◆ PROBLEM DESCRIPTION ◆
In the entries that follow, find the line containing "ATOM 91 C CA" and the line containing "ATOM 147 C C", then retype exactly the lines from the first through the second, pictures excluded.

BEGIN RECORDED INFORMATION

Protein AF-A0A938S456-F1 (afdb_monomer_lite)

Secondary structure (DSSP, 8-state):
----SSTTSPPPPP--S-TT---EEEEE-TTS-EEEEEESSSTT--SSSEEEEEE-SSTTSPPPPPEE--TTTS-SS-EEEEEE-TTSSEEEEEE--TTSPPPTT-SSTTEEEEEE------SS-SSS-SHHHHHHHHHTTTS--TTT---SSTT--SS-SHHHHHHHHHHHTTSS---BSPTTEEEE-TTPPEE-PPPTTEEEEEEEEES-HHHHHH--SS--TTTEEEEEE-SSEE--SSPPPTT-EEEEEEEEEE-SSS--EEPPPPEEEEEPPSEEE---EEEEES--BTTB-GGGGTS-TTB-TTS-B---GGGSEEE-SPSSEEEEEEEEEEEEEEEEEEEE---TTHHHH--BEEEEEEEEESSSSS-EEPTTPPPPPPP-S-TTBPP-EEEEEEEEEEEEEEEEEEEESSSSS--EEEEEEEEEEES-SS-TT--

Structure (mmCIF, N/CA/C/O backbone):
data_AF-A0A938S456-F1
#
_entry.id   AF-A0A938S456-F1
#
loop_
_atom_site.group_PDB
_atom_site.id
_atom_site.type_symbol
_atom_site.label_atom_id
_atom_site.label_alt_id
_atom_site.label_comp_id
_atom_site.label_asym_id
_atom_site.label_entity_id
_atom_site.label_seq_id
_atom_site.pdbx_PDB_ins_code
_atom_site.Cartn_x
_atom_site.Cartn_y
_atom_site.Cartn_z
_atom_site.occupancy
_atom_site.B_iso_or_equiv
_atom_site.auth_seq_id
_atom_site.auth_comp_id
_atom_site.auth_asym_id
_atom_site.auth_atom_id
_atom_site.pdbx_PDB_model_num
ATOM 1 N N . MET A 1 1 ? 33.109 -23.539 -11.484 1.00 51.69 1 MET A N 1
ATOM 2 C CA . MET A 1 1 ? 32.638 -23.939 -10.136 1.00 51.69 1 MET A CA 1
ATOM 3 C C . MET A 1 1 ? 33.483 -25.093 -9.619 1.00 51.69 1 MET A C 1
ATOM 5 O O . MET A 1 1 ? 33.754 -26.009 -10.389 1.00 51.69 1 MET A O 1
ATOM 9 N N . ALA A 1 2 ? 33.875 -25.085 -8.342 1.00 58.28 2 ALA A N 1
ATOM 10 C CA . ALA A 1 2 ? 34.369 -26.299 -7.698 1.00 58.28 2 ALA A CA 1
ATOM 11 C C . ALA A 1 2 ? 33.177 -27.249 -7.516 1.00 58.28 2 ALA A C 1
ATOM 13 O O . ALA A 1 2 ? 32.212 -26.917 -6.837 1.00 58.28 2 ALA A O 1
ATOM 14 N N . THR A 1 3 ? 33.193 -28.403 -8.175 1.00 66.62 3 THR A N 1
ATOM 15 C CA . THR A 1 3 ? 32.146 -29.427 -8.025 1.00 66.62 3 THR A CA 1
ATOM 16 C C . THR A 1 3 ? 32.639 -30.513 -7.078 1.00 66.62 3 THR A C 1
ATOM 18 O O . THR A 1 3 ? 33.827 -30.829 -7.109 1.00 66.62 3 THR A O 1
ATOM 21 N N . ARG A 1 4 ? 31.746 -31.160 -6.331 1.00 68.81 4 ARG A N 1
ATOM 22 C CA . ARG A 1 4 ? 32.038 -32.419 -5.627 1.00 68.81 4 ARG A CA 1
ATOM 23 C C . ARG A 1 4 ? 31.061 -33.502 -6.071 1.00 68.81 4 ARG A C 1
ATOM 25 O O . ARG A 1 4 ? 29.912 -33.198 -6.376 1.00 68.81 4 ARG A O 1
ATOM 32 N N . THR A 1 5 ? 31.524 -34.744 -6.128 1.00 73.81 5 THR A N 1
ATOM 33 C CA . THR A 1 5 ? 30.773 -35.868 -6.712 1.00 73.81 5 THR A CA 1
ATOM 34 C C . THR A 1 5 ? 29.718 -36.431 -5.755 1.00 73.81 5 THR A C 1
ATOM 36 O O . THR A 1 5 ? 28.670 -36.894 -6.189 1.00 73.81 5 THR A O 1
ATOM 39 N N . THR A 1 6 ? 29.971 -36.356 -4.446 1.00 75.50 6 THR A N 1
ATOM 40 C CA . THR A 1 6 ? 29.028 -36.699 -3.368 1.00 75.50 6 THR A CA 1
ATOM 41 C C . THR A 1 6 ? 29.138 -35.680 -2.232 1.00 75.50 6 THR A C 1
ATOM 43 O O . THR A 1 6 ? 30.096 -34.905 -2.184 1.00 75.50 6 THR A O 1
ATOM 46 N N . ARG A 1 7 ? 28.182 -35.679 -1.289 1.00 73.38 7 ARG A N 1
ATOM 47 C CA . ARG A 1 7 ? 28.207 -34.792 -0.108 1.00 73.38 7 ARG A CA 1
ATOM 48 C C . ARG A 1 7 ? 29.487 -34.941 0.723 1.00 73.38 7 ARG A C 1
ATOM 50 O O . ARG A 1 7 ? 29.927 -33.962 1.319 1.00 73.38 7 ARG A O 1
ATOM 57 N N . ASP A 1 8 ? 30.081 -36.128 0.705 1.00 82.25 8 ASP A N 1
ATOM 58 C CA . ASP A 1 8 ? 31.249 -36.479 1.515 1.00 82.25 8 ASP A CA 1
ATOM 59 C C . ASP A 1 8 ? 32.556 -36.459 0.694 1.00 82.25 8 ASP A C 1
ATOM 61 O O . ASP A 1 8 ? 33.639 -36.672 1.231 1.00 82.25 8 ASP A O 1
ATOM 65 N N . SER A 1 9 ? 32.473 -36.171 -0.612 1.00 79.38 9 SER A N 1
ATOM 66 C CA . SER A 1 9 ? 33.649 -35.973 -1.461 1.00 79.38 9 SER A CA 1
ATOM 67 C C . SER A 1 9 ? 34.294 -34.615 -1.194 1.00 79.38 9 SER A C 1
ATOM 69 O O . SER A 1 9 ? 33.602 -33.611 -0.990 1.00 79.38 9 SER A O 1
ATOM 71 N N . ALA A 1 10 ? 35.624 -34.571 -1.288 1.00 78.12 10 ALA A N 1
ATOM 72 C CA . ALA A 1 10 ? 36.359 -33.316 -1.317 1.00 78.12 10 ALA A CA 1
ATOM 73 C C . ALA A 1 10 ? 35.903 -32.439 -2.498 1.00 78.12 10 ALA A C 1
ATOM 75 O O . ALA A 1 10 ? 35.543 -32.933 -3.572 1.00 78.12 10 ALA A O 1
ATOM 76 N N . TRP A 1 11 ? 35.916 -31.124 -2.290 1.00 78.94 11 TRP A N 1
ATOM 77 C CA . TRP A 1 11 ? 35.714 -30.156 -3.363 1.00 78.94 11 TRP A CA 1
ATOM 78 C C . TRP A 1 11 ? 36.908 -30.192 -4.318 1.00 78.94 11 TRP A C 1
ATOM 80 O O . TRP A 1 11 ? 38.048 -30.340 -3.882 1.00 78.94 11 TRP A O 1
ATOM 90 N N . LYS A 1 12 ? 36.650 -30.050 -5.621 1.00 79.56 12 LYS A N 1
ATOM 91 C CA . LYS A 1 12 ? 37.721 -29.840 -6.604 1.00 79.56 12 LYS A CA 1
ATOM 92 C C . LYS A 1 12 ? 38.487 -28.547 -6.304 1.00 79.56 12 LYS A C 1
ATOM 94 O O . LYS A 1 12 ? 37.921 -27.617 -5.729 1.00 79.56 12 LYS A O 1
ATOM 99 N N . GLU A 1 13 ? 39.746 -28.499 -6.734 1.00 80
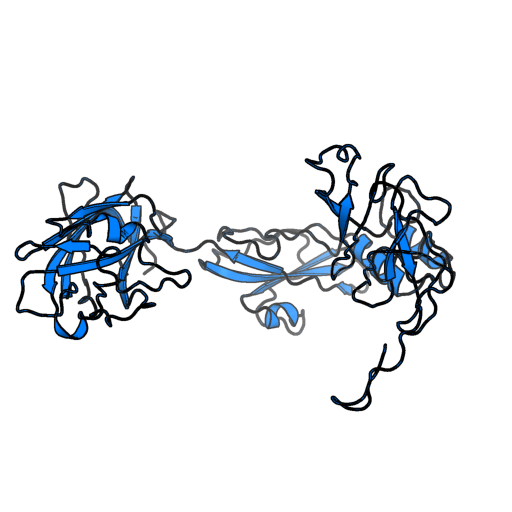.00 13 GLU A N 1
ATOM 100 C CA . GLU A 1 13 ? 40.609 -27.322 -6.591 1.00 80.00 13 GLU A CA 1
ATOM 101 C C . GLU A 1 13 ? 39.955 -26.052 -7.156 1.00 80.00 13 GLU A C 1
ATOM 103 O O . GLU A 1 13 ? 39.231 -26.084 -8.159 1.00 80.00 13 GLU A O 1
ATOM 108 N N . SER A 1 14 ? 40.199 -24.923 -6.487 1.00 77.38 14 SER A N 1
ATOM 109 C CA . SER A 1 14 ? 39.758 -23.613 -6.953 1.00 77.38 14 SER A CA 1
ATOM 110 C C . SER A 1 14 ? 40.584 -23.174 -8.162 1.00 77.38 14 SER A C 1
ATOM 112 O O . SER A 1 14 ? 41.797 -23.357 -8.220 1.00 77.38 14 SER A O 1
ATOM 114 N N . LYS A 1 15 ? 39.916 -22.566 -9.145 1.00 79.94 15 LYS A N 1
ATOM 115 C CA . LYS A 1 15 ? 40.552 -21.986 -10.331 1.00 79.94 15 LYS A CA 1
ATOM 116 C C . LYS A 1 15 ? 40.576 -20.468 -10.185 1.00 79.94 15 LYS A C 1
ATOM 118 O O . LYS A 1 15 ? 39.551 -19.874 -9.850 1.00 79.94 15 LYS A O 1
ATOM 123 N N . VAL A 1 16 ? 41.717 -19.850 -10.481 1.00 82.69 16 VAL A N 1
ATOM 124 C CA . VAL A 1 16 ? 41.807 -18.393 -10.637 1.00 82.69 16 VAL A CA 1
ATOM 125 C C . VAL A 1 16 ? 40.942 -17.976 -11.829 1.00 82.69 16 VAL A C 1
ATOM 127 O O . VAL A 1 16 ? 41.123 -18.490 -12.932 1.00 82.69 16 VAL A O 1
ATOM 130 N N . LEU A 1 17 ? 39.980 -17.079 -11.600 1.00 77.88 17 LEU A N 1
ATOM 131 C CA . LEU A 1 17 ? 39.041 -16.637 -12.638 1.00 77.88 17 LEU A CA 1
ATOM 132 C C . LEU A 1 17 ? 39.658 -15.606 -13.594 1.00 77.88 17 LEU A C 1
ATOM 134 O O . LEU A 1 17 ? 39.310 -15.599 -14.769 1.00 77.88 17 LEU A O 1
ATOM 138 N N . THR A 1 18 ? 40.589 -14.780 -13.109 1.00 79.25 18 THR A N 1
ATOM 139 C CA . THR A 1 18 ? 41.207 -13.676 -13.860 1.00 79.25 18 THR A CA 1
ATOM 140 C C . THR A 1 18 ? 42.731 -13.664 -13.636 1.00 79.25 18 THR A C 1
ATOM 142 O O . THR A 1 18 ? 43.236 -12.888 -12.827 1.00 79.25 18 THR A O 1
ATOM 145 N N . PRO A 1 19 ? 43.503 -14.543 -14.302 1.00 78.44 19 PRO A N 1
ATOM 146 C CA . PRO A 1 19 ? 44.902 -14.828 -13.944 1.00 78.44 19 PRO A CA 1
ATOM 147 C C . PRO A 1 19 ? 45.876 -13.646 -14.078 1.00 78.44 19 PRO A C 1
ATOM 149 O O . PRO A 1 19 ? 46.961 -13.704 -13.511 1.00 78.44 19 PRO A O 1
ATOM 152 N N . ASN A 1 20 ? 45.482 -12.574 -14.773 1.00 82.62 20 ASN A N 1
ATOM 153 C CA . ASN A 1 20 ? 46.303 -11.380 -14.998 1.00 82.62 20 ASN A CA 1
ATOM 154 C C . ASN A 1 20 ? 45.704 -10.104 -14.382 1.00 82.62 20 ASN A C 1
ATOM 156 O O . ASN A 1 20 ? 46.158 -9.006 -14.689 1.00 82.62 20 ASN A O 1
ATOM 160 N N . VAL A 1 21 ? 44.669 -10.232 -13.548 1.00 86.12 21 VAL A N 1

END RECORDED INFORMATION

◆ FINAL ANSWER ◆
ATOM 91 C CA . LYS A 1 12 ? 37.721 -29.840 -6.604 1.00 79.56 12 LYS A CA 1
ATOM 92 C C . LYS A 1 12 ? 38.487 -28.547 -6.304 1.00 79.56 12 LYS A C 1
ATOM 94 O O . LYS A 1 12 ? 37.921 -27.617 -5.729 1.00 79.56 12 LYS A O 1
ATOM 99 N N . GLU A 1 13 ? 39.746 -28.499 -6.734 1.00 80
.00 13 GLU A N 1
ATOM 100 C CA . GLU A 1 13 ? 40.609 -27.322 -6.591 1.00 80.00 13 GLU A CA 1
ATOM 101 C C . GLU A 1 13 ? 39.955 -26.052 -7.156 1.00 80.00 13 GLU A C 1
ATOM 103 O O . GLU A 1 13 ? 39.231 -26.084 -8.159 1.00 80.00 13 GLU A O 1
ATOM 108 N N . SER A 1 14 ? 40.199 -24.923 -6.487 1.00 77.38 14 SER A N 1
ATOM 109 C CA . SER A 1 14 ? 39.758 -23.613 -6.953 1.00 77.38 14 SER A CA 1
ATOM 110 C C . SER A 1 14 ? 40.584 -23.174 -8.162 1.00 77.38 14 SER A C 1
ATOM 112 O O . SER A 1 14 ? 41.797 -23.357 -8.220 1.00 77.38 14 SER A O 1
ATOM 114 N N . LYS A 1 15 ? 39.916 -22.566 -9.145 1.00 79.94 15 LYS A N 1
ATOM 115 C CA . LYS A 1 15 ? 40.552 -21.986 -10.331 1.00 79.94 15 LYS A CA 1
ATOM 116 C C . LYS A 1 15 ? 40.576 -20.468 -10.185 1.00 79.94 15 LYS A C 1
ATOM 118 O O . LYS A 1 15 ? 39.551 -19.874 -9.850 1.00 79.94 15 LYS A O 1
ATOM 123 N N . VAL A 1 16 ? 41.717 -19.850 -10.481 1.00 82.69 16 VAL A N 1
ATOM 124 C CA . VAL A 1 16 ? 41.807 -18.393 -10.637 1.00 82.69 16 VAL A CA 1
ATOM 125 C C . VAL A 1 16 ? 40.942 -17.976 -11.829 1.00 82.69 16 VAL A C 1
ATOM 127 O O . VAL A 1 16 ? 41.123 -18.490 -12.932 1.00 82.69 16 VAL A O 1
ATOM 130 N N . LEU A 1 17 ? 39.980 -17.079 -11.600 1.00 77.88 17 LEU A N 1
ATOM 131 C CA . LEU A 1 17 ? 39.041 -16.637 -12.638 1.00 77.88 17 LEU A CA 1
ATOM 132 C C . LEU A 1 17 ? 39.658 -15.606 -13.594 1.00 77.88 17 LEU A C 1
ATOM 134 O O . LEU A 1 17 ? 39.310 -15.599 -14.769 1.00 77.88 17 LEU A O 1
ATOM 138 N N . THR A 1 18 ? 40.589 -14.780 -13.109 1.00 79.25 18 THR A N 1
ATOM 139 C CA . THR A 1 18 ? 41.207 -13.676 -13.860 1.00 79.25 18 THR A CA 1
ATOM 140 C C . THR A 1 18 ? 42.731 -13.664 -13.636 1.00 79.25 18 THR A C 1
ATOM 142 O O . THR A 1 18 ? 43.236 -12.888 -12.827 1.00 79.25 18 THR A O 1
ATOM 145 N N . PRO A 1 19 ? 43.503 -14.543 -14.302 1.00 78.44 19 PRO A N 1
ATOM 146 C CA . PRO A 1 19 ? 44.902 -14.828 -13.944 1.00 78.44 19 PRO A CA 1
ATOM 147 C C . PRO A 1 19 ? 45.876 -13.646 -14.078 1.00 78.44 19 PRO A C 1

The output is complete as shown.